(Records from a dataset)
────
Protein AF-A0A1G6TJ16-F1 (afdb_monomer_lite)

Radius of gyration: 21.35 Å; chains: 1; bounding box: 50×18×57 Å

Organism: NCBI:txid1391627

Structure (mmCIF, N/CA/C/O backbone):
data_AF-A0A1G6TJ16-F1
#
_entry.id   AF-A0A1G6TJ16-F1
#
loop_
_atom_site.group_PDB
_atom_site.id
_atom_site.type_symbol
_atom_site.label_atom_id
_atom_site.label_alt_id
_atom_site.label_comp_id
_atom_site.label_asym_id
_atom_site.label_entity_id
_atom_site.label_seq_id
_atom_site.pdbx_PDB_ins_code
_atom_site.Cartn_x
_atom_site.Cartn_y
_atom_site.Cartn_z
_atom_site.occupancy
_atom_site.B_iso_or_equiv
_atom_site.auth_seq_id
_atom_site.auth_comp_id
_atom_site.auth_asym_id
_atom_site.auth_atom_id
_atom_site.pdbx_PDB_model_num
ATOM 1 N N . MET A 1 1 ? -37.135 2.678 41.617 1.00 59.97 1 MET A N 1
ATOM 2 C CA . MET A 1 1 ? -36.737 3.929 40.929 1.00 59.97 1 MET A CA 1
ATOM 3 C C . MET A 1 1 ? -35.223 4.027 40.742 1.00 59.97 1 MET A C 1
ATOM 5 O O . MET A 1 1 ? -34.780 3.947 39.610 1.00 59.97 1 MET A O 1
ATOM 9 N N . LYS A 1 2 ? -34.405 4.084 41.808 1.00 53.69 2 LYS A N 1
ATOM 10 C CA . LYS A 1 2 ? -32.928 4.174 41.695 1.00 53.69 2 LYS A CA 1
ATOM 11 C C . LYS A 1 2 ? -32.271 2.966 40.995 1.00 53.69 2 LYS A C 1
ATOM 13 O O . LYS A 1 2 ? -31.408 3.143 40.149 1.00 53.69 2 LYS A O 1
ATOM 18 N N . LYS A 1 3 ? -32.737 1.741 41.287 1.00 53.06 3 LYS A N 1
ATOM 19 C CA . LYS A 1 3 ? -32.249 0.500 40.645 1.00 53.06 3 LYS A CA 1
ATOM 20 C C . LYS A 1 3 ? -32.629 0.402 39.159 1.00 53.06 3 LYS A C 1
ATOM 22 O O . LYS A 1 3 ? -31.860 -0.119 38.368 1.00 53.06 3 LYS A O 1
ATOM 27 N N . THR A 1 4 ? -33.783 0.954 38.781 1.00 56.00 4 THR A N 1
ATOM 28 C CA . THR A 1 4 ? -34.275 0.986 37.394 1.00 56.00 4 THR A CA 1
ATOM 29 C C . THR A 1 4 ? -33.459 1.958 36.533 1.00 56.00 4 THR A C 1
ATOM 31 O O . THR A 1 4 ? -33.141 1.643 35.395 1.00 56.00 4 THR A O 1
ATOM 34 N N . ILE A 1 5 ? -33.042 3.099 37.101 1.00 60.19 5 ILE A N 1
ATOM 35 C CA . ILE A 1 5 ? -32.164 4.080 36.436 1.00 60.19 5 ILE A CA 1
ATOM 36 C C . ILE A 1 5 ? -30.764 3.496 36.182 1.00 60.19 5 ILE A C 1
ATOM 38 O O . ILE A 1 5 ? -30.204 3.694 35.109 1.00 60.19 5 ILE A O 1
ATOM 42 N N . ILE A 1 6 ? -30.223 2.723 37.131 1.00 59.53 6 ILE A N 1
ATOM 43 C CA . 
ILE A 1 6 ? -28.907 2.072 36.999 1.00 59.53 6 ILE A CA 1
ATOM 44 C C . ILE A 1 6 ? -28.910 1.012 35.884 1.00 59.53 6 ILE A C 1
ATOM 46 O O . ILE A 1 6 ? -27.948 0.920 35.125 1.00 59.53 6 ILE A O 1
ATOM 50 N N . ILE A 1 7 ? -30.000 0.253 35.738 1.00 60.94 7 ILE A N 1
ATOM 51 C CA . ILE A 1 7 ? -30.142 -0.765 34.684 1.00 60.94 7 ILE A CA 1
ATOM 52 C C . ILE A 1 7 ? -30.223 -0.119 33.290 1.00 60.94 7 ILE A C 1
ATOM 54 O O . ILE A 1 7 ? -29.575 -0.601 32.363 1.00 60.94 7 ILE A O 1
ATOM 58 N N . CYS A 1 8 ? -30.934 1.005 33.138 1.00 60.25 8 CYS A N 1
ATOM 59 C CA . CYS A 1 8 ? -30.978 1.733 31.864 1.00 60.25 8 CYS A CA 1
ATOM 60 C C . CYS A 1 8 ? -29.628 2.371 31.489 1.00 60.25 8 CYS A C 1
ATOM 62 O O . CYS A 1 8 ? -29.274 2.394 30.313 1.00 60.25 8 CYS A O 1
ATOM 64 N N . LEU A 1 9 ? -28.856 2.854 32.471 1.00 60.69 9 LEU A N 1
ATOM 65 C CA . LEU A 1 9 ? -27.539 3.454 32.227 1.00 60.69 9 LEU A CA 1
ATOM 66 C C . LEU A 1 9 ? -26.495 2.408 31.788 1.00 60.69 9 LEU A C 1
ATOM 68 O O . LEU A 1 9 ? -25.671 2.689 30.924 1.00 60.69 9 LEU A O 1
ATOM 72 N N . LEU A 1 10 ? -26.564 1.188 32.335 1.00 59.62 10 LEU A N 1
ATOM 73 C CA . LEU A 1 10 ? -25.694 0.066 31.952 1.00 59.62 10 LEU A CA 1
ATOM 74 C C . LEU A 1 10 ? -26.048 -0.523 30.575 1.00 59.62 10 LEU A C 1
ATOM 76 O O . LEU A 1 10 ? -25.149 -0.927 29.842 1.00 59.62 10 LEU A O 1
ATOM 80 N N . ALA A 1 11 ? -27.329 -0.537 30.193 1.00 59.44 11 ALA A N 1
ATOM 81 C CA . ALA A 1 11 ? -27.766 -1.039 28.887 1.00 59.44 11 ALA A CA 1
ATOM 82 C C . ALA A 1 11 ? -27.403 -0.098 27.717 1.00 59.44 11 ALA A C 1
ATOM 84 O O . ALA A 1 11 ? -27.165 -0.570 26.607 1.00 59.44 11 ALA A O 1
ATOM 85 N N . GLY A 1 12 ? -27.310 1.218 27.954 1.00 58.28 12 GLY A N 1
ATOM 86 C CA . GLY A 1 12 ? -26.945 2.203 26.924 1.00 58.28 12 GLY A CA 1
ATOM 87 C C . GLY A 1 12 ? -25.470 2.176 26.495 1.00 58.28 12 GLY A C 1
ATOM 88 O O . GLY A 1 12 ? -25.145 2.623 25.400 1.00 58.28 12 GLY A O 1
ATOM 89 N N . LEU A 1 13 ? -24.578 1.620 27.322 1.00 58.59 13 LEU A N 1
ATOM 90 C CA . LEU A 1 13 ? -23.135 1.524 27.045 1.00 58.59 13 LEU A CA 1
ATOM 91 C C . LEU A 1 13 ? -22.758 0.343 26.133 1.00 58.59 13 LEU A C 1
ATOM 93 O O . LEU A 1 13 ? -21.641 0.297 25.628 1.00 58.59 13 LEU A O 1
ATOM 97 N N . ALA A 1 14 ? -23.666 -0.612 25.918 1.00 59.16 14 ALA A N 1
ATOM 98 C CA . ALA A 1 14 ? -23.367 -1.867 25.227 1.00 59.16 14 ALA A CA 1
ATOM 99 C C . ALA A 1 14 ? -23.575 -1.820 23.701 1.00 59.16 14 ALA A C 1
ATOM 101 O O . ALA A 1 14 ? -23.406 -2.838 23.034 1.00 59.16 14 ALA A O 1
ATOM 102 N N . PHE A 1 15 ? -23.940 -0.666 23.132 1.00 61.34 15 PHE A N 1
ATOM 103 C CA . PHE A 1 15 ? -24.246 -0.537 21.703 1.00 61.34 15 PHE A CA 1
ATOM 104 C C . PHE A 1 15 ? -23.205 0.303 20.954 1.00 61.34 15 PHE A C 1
────
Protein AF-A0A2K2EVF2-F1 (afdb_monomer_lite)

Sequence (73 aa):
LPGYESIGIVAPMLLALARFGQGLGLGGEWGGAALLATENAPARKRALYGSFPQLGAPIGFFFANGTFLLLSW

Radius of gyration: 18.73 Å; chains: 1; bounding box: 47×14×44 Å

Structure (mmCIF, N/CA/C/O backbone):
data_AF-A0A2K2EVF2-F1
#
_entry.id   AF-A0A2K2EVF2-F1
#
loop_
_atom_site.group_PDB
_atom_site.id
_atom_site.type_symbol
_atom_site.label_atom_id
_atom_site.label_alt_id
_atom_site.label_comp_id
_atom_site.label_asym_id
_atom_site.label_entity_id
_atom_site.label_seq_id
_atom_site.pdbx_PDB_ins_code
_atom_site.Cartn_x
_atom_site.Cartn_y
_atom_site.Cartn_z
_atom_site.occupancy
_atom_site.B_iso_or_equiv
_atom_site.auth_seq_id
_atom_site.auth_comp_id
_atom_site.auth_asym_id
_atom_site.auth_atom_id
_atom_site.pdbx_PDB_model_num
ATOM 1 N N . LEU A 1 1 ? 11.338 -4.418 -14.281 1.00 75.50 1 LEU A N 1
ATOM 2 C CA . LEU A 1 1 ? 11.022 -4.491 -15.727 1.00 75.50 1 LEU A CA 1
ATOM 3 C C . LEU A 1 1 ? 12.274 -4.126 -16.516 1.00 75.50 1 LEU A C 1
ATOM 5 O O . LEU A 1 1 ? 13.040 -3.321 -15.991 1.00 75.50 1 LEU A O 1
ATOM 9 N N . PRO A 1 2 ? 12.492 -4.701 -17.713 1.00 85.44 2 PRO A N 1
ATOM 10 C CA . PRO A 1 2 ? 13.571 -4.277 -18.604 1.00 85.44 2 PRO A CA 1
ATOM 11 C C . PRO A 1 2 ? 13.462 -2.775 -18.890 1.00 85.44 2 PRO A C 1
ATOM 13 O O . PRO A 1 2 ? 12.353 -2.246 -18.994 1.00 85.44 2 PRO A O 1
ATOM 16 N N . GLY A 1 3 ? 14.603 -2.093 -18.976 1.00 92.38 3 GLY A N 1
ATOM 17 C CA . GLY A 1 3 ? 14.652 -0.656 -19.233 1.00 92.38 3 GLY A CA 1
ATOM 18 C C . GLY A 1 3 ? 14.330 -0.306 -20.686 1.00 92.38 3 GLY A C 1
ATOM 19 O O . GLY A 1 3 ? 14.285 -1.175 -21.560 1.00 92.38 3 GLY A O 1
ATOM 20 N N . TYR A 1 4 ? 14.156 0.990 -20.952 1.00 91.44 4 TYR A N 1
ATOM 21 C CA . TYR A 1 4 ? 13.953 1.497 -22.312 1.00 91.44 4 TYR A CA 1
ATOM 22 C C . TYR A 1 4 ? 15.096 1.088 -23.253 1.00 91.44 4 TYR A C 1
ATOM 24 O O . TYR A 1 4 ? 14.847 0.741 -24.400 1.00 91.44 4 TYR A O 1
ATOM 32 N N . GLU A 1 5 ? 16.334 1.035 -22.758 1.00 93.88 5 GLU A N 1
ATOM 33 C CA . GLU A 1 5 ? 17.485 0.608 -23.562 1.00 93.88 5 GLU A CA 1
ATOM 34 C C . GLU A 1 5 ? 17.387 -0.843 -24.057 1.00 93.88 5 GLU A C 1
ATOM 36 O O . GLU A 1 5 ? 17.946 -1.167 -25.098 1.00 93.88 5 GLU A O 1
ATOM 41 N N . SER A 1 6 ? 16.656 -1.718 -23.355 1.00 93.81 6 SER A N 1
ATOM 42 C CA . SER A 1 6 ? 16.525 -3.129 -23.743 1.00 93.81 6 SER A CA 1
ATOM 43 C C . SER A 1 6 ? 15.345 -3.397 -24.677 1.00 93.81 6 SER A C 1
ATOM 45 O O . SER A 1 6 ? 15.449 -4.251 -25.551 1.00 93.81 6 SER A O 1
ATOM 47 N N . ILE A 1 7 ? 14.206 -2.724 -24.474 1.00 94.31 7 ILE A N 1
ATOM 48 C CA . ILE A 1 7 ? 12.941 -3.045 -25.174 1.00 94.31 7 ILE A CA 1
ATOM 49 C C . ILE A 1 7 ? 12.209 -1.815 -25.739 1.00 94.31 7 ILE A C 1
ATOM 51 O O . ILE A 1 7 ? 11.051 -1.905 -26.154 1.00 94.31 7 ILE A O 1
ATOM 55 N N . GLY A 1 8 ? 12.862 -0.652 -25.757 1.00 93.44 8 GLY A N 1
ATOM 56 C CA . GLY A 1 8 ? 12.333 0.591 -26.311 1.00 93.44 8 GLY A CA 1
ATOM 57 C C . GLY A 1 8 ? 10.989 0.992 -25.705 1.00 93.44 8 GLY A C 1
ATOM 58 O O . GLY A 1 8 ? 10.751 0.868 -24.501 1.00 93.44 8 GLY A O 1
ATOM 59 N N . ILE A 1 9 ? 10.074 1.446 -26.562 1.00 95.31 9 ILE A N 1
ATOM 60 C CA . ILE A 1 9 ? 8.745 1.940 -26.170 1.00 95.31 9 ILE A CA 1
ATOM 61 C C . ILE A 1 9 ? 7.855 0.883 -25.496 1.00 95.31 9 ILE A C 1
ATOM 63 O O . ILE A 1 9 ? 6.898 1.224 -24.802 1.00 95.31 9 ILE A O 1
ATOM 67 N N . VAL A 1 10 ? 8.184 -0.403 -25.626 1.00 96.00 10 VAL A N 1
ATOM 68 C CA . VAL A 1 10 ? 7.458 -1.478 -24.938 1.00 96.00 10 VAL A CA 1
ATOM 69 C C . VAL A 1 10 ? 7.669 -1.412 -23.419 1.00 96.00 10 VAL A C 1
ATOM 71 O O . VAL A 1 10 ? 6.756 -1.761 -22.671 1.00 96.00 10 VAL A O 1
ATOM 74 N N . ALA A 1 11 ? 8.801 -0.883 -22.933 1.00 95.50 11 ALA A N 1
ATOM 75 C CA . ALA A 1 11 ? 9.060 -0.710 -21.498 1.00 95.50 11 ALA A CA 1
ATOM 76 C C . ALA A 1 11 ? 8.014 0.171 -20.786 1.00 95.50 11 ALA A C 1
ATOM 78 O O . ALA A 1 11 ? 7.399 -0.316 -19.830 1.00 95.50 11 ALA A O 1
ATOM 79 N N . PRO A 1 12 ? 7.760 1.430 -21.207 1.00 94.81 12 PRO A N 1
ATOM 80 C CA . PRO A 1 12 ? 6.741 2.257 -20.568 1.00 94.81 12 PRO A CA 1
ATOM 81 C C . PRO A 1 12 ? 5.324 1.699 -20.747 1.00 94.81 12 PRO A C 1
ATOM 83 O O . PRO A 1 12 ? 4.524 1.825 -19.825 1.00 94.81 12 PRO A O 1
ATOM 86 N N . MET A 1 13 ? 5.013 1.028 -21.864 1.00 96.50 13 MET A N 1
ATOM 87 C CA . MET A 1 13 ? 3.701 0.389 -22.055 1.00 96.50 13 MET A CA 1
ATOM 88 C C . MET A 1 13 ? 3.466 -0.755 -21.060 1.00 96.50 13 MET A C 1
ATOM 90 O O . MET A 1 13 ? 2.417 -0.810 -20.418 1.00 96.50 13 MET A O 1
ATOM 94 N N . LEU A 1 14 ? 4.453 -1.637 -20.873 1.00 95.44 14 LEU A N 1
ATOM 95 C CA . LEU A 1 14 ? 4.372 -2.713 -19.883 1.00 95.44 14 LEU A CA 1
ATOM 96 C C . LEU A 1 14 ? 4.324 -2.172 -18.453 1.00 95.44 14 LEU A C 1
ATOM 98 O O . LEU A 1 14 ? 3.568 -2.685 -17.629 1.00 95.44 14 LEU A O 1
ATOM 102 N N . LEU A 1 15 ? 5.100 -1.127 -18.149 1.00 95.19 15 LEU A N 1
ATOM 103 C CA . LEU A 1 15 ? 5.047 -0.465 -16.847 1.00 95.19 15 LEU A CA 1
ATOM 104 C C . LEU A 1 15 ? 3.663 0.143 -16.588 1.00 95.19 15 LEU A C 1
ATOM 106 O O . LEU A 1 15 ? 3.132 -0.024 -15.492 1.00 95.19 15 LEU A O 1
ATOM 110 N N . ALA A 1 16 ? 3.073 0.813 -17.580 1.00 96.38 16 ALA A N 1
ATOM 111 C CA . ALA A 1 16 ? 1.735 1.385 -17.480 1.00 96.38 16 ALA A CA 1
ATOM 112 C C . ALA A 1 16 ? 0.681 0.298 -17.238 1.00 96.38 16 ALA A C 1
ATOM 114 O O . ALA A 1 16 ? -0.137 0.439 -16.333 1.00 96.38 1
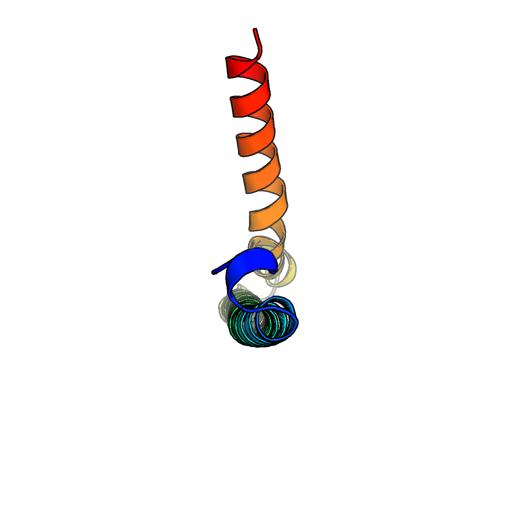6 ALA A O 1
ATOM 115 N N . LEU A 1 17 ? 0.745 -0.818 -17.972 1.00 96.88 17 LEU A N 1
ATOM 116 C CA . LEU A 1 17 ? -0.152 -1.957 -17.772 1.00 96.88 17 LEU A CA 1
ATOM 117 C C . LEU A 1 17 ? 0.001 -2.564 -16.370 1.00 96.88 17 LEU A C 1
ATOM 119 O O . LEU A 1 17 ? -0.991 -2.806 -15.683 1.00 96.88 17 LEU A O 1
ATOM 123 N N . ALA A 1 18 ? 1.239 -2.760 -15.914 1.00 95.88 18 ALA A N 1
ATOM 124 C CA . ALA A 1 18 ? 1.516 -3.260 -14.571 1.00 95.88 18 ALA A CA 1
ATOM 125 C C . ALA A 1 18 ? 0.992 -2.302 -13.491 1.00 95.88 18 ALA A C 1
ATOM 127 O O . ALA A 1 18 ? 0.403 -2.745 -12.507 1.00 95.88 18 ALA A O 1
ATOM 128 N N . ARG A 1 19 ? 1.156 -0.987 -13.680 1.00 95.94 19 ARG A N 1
────
> **Task directions**: Only those lines of the entries above that run from the line containing "ATOM 90 O O" to the line containing "ATOM 104 C C . LEU", both included, should be transcribed exactly.

> **Exercise answer**:
ATOM 90 O O . MET A 1 13 ? 2.417 -0.810 -20.418 1.00 96.50 13 MET A O 1
ATOM 94 N N . LEU A 1 14 ? 4.453 -1.637 -20.873 1.00 95.44 14 LEU A N 1
ATOM 95 C CA . LEU A 1 14 ? 4.372 -2.713 -19.883 1.00 95.44 14 LEU A CA 1
ATOM 96 C C . LEU A 1 14 ? 4.324 -2.172 -18.453 1.00 95.44 14 LEU A C 1
ATOM 98 O O . LEU A 1 14 ? 3.568 -2.685 -17.629 1.00 95.44 14 LEU A O 1
ATOM 102 N N . LEU A 1 15 ? 5.100 -1.127 -18.149 1.00 95.19 15 LEU A N 1
ATOM 103 C CA . LEU A 1 15 ? 5.047 -0.465 -16.847 1.00 95.19 15 LEU A CA 1
ATOM 104 C C . LEU A 1 15 ? 3.663 0.143 -16.588 1.00 95.19 15 LEU A C 1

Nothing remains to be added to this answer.